| What is being asked |
From the line containing "ATOM 69 C CA . AL" to the line containing "ATOM 81 C C" in the entries below, reproduce every line exactly, ends included. Nothing else belongs in the copy, and no pictures.

| Available data |
= Beginning of Section =
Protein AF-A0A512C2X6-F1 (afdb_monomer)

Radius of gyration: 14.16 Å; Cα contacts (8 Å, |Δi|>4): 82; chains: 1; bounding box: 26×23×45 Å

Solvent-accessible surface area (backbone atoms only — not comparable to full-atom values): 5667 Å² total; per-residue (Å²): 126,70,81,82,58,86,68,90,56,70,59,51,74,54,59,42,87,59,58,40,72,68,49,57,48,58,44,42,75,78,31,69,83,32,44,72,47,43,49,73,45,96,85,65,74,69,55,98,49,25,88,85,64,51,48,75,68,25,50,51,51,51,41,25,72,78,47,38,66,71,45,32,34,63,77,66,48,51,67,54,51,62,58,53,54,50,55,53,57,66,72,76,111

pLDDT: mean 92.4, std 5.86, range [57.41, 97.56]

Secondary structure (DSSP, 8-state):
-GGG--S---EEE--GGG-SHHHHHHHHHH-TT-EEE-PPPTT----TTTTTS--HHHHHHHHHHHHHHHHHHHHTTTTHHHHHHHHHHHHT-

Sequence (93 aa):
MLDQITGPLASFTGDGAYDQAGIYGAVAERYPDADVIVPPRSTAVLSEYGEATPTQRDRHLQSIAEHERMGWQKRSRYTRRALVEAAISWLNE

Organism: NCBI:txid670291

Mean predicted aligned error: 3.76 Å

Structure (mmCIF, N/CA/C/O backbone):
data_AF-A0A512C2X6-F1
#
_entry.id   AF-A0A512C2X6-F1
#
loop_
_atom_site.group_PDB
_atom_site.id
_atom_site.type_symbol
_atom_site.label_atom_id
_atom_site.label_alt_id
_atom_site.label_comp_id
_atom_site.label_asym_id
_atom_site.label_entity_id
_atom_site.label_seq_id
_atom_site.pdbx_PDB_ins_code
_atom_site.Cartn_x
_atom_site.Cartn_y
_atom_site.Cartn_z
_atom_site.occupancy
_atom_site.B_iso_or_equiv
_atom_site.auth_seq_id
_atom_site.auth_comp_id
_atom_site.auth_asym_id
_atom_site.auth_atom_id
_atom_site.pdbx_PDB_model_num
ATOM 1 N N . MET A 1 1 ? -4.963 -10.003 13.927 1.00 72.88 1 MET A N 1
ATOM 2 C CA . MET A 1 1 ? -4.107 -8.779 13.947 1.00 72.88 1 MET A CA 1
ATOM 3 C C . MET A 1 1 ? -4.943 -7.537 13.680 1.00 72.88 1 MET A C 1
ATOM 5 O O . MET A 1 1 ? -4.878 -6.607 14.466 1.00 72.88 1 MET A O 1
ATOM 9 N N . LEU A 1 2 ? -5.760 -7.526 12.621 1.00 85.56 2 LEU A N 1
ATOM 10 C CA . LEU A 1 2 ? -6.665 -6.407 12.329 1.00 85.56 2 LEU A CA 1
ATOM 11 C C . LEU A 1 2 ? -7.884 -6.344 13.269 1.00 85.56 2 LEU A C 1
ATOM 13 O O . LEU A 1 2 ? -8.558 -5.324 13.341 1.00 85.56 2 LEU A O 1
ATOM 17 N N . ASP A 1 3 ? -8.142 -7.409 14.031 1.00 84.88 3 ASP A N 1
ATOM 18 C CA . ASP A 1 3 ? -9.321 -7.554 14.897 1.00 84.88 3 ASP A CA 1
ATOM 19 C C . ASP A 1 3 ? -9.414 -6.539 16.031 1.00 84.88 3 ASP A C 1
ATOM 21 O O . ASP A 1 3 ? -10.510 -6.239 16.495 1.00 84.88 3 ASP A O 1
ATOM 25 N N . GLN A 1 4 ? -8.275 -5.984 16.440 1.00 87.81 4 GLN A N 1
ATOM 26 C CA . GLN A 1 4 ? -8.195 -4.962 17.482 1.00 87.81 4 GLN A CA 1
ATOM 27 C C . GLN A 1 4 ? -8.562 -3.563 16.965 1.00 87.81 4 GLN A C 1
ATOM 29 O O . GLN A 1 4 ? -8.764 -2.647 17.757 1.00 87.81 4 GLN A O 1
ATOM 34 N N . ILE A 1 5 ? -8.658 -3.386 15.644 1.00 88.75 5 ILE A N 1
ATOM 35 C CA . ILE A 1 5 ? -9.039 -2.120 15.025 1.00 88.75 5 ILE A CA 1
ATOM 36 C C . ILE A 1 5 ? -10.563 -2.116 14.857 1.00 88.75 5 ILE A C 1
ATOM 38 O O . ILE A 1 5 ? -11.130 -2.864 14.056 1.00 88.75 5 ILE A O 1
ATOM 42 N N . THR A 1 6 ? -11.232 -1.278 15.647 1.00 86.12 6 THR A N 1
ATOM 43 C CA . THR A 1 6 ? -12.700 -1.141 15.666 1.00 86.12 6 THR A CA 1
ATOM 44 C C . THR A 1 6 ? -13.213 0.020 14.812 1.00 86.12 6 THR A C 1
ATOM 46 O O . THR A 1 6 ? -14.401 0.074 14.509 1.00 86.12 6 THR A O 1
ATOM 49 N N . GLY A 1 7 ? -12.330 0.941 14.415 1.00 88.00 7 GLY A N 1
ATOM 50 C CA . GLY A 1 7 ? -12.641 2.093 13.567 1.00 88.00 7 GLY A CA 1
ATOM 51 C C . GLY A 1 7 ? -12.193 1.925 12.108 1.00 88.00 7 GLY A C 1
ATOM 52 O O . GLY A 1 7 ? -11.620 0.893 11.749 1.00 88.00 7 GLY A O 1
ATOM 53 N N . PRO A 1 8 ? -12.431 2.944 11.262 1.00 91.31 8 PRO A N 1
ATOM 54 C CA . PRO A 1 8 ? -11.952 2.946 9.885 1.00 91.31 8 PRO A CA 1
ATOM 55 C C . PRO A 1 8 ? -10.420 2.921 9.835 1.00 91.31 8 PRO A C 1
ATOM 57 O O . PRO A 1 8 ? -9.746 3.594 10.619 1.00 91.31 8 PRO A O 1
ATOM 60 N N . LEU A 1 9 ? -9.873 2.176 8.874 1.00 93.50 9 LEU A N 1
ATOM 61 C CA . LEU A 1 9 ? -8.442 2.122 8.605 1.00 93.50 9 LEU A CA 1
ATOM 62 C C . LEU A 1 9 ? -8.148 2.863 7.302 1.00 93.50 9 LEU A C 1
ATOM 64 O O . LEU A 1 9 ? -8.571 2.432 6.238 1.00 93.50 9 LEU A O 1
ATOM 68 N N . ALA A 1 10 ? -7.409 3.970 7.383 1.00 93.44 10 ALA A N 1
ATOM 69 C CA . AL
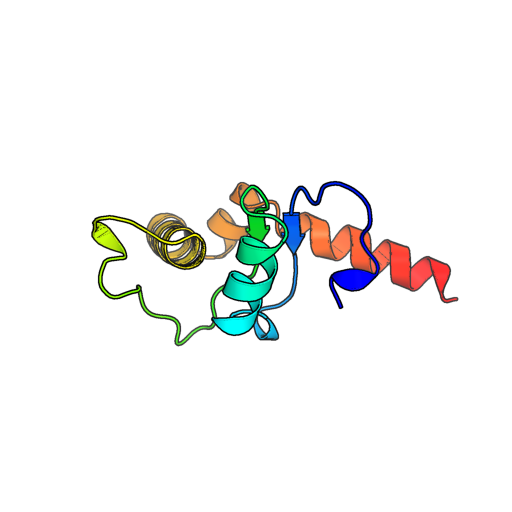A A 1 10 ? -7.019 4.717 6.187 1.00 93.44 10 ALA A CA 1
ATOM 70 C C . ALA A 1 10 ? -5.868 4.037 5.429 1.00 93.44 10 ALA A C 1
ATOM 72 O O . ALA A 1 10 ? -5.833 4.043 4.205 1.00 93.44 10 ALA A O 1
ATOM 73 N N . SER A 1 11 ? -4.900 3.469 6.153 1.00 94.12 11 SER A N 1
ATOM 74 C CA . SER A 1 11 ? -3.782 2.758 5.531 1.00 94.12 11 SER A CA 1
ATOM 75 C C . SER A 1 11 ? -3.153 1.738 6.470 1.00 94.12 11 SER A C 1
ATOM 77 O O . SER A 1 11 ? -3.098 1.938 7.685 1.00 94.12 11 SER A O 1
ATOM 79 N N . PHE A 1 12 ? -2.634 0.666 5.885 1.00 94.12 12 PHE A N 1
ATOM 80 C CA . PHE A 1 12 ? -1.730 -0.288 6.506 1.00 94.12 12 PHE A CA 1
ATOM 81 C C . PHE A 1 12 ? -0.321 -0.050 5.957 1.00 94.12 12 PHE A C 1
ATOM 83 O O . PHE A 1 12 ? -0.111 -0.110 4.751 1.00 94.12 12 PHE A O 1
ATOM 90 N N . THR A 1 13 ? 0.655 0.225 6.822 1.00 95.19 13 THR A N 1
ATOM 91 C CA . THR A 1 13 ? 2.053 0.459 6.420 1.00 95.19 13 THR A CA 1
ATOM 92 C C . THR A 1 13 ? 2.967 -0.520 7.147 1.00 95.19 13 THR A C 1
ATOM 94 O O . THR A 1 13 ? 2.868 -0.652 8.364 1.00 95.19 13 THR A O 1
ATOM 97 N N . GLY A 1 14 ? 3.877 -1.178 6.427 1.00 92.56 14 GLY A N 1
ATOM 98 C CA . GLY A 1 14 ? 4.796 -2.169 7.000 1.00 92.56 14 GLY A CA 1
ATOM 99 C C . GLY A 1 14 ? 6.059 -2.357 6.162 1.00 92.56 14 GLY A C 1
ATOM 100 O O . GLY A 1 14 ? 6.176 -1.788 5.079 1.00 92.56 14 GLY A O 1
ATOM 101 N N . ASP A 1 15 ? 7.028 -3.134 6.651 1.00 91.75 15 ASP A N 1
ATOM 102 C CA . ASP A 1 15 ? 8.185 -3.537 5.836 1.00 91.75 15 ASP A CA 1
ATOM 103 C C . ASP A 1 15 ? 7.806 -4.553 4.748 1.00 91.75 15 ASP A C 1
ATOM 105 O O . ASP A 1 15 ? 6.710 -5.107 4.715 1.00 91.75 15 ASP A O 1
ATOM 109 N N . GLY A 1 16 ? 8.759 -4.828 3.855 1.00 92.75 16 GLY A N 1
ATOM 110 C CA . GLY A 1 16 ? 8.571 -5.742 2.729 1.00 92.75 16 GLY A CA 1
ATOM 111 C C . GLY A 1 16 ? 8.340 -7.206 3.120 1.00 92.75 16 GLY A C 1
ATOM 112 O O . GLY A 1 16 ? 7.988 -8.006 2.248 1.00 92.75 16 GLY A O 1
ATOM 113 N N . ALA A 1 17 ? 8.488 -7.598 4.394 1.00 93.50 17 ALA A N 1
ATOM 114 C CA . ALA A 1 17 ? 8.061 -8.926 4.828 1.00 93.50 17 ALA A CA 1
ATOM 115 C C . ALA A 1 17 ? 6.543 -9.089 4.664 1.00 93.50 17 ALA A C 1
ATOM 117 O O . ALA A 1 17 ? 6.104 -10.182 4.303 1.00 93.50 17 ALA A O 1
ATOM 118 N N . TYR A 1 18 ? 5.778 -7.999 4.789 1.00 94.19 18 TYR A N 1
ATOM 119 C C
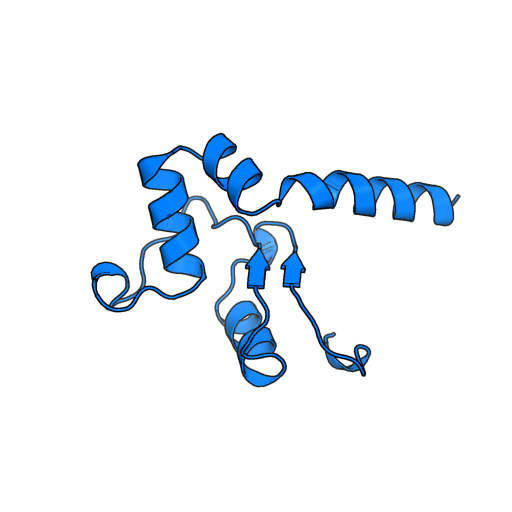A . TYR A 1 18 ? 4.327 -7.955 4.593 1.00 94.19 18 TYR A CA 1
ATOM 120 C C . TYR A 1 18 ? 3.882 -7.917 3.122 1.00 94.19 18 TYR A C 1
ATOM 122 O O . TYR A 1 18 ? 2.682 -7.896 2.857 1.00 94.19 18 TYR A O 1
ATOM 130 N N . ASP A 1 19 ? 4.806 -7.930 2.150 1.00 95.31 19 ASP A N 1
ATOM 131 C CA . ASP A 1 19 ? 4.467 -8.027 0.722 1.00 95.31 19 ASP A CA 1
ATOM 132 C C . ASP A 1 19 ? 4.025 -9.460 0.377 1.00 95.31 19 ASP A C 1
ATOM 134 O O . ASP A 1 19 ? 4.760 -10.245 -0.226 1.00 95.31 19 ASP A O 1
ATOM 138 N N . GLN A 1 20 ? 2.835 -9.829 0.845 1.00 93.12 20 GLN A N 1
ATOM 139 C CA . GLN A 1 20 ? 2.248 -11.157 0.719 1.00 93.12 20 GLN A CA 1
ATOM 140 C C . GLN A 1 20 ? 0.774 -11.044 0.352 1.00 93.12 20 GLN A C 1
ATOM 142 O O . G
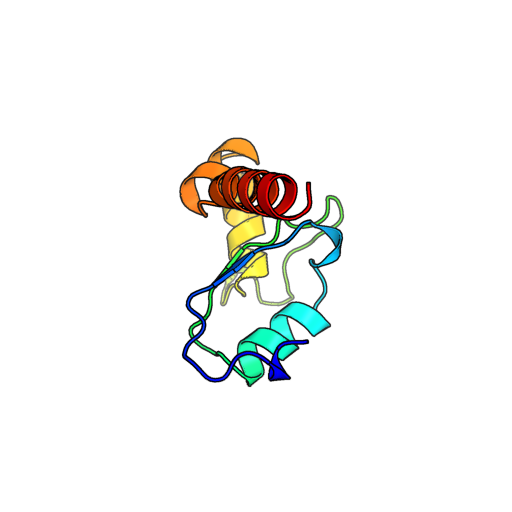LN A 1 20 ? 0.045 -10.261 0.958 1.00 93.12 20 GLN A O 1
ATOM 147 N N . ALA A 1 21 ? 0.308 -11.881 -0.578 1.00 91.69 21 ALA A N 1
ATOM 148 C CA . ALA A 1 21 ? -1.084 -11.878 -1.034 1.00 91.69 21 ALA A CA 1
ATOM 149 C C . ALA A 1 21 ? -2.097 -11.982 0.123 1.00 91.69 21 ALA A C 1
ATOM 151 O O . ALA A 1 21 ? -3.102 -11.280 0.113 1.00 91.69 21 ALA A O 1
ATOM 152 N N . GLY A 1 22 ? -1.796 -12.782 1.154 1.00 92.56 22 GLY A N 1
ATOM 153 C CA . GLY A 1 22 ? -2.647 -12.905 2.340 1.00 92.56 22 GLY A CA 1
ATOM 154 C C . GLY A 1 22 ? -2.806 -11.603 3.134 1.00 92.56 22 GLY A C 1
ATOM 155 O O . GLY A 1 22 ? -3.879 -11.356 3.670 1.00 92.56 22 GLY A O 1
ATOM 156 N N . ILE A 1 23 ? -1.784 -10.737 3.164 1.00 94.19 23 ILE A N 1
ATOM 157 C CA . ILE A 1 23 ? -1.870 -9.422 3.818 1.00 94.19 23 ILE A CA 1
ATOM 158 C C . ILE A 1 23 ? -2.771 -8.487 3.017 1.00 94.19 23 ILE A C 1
= End of Section =
= Beginning of Section =
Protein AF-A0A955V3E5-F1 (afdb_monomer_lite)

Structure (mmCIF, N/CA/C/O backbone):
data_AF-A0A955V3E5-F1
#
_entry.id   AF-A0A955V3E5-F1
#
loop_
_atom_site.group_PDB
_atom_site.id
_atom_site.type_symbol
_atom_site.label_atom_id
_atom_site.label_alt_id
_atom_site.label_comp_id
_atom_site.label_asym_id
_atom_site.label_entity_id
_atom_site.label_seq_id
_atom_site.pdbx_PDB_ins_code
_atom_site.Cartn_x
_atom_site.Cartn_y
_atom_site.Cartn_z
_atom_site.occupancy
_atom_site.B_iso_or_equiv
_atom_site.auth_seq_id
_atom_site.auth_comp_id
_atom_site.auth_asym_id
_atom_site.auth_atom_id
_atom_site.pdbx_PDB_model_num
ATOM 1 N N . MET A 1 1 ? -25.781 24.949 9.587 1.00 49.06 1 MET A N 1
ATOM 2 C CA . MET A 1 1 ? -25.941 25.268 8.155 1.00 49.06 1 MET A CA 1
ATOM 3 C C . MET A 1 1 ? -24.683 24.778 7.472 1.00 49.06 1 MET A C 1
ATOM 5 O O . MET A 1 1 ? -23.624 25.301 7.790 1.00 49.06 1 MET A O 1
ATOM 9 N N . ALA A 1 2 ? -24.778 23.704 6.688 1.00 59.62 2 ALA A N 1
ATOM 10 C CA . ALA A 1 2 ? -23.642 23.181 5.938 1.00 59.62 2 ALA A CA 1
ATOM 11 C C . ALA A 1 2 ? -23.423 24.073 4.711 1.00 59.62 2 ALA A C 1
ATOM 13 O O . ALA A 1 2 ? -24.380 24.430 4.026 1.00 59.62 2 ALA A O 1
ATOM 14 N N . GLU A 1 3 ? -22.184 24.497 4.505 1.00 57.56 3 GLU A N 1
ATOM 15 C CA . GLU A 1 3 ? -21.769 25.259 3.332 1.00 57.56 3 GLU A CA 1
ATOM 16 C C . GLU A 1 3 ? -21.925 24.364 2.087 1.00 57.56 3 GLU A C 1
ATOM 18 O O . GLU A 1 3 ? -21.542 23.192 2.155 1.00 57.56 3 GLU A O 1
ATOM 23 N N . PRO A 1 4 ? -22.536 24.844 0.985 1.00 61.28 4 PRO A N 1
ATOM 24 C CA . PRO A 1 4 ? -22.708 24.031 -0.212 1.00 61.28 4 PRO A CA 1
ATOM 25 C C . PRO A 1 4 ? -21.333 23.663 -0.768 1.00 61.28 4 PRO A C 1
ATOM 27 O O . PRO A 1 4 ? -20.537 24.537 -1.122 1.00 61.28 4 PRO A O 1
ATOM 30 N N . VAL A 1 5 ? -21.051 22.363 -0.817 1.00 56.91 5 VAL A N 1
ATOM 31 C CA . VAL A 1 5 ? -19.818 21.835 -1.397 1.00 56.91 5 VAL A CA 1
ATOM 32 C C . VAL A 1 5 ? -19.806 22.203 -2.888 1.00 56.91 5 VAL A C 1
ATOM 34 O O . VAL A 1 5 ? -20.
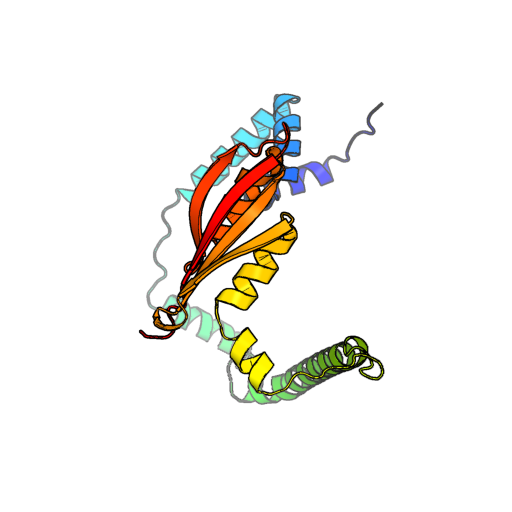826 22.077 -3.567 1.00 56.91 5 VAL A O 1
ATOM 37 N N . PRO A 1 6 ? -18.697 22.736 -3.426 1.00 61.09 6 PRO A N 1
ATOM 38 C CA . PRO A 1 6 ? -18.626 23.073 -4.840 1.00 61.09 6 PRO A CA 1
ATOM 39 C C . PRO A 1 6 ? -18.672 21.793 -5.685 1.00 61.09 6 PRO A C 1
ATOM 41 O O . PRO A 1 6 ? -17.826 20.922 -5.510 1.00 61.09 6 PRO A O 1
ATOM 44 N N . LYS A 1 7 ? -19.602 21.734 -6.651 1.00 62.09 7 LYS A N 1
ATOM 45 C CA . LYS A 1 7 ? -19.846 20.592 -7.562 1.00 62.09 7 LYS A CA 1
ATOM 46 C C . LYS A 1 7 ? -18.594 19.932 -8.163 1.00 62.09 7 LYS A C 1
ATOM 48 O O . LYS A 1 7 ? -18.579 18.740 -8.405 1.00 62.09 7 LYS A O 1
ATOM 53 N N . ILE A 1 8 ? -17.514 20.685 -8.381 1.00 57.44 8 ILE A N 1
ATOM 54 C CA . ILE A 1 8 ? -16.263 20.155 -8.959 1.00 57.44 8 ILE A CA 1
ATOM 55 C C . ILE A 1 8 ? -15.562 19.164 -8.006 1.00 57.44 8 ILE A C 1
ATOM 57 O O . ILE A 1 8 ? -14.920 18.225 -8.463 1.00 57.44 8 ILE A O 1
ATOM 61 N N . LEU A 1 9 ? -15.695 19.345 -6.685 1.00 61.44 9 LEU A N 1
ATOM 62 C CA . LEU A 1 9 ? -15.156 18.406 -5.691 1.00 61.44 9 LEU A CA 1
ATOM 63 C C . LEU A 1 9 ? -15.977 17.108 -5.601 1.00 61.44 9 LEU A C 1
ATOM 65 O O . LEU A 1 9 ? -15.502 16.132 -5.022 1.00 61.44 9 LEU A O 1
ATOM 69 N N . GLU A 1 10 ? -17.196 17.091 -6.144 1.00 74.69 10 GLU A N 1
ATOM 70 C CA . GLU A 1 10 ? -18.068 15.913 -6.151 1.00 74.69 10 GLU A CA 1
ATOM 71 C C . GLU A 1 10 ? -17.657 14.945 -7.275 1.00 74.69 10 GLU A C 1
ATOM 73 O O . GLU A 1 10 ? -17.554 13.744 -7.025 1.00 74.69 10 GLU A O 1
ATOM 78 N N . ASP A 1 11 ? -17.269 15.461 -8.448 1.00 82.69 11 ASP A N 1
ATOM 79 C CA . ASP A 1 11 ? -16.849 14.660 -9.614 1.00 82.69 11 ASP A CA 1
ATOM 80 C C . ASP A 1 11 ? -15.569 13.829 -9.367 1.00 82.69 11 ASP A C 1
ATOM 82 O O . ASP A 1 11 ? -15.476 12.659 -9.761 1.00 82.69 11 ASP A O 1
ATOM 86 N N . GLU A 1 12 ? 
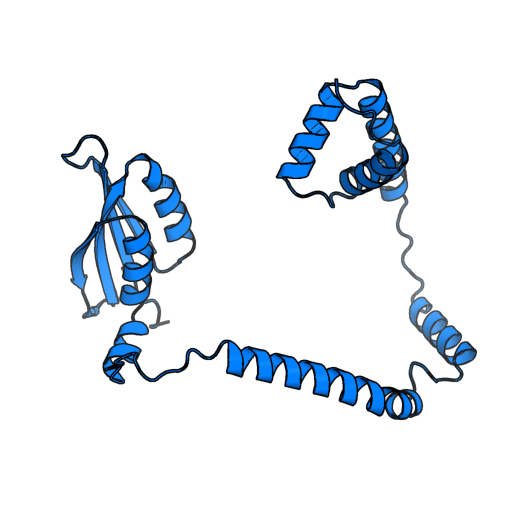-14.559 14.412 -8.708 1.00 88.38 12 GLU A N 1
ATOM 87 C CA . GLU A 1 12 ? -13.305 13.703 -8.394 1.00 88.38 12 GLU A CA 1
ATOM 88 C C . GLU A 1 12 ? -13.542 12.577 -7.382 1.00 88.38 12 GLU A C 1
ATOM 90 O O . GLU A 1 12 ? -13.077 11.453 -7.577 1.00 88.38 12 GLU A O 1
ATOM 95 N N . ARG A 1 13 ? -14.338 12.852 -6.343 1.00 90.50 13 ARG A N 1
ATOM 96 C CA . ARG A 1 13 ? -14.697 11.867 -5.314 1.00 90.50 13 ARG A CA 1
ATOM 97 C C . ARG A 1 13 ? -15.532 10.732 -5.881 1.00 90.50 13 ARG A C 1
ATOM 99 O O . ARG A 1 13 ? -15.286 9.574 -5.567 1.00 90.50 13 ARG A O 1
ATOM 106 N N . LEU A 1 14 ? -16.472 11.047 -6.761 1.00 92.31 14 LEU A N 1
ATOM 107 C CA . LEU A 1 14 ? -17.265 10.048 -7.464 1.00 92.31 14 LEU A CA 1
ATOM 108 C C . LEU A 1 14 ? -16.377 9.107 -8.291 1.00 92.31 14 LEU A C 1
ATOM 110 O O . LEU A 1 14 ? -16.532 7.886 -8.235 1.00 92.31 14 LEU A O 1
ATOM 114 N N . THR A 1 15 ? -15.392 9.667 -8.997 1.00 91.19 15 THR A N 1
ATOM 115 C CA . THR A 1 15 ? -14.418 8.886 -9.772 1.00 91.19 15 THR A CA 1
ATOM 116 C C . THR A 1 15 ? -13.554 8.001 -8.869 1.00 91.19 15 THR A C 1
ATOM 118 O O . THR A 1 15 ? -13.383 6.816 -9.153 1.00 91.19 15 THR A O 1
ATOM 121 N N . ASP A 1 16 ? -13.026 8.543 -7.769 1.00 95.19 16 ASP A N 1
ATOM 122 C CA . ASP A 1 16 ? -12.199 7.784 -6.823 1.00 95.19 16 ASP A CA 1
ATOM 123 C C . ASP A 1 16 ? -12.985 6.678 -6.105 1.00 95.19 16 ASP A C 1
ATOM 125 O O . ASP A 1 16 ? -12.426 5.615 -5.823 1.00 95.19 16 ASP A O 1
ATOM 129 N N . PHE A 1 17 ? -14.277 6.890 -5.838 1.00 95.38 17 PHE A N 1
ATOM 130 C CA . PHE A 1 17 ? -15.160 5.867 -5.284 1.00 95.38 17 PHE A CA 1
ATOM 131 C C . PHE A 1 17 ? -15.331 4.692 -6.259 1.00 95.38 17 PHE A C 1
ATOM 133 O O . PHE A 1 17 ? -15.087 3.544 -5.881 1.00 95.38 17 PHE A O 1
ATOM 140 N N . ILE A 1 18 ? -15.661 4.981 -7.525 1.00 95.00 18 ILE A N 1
= End of Section =
| Output for this task |
ATOM 69 C CA . AL
A A 1 10 ? -7.019 4.717 6.187 1.00 93.44 10 ALA A CA 1
ATOM 70 C C . ALA A 1 10 ? -5.868 4.037 5.429 1.00 93.44 10 ALA A C 1
ATOM 72 O O . ALA A 1 10 ? -5.833 4.043 4.205 1.00 93.44 10 ALA A O 1
ATOM 73 N N . SER A 1 11 ? -4.900 3.469 6.153 1.00 94.12 11 SER A N 1
ATOM 74 C CA . SER A 1 11 ? -3.782 2.758 5.531 1.00 94.12 11 SER A CA 1
ATOM 75 C C . SER A 1 11 ? -3.153 1.738 6.470 1.00 94.12 11 SER A C 1
ATOM 77 O O . SER A 1 11 ? -3.098 1.938 7.685 1.00 94.12 11 SER A O 1
ATOM 79 N N . PHE A 1 12 ? -2.634 0.666 5.885 1.00 94.12 12 PHE A N 1
ATOM 80 C CA . PHE A 1 12 ? -1.730 -0.288 6.506 1.00 94.12 12 PHE A CA 1
ATOM 81 C C . PHE A 1 12 ? -0.321 -0.050 5.957 1.00 94.12 12 PHE A C 1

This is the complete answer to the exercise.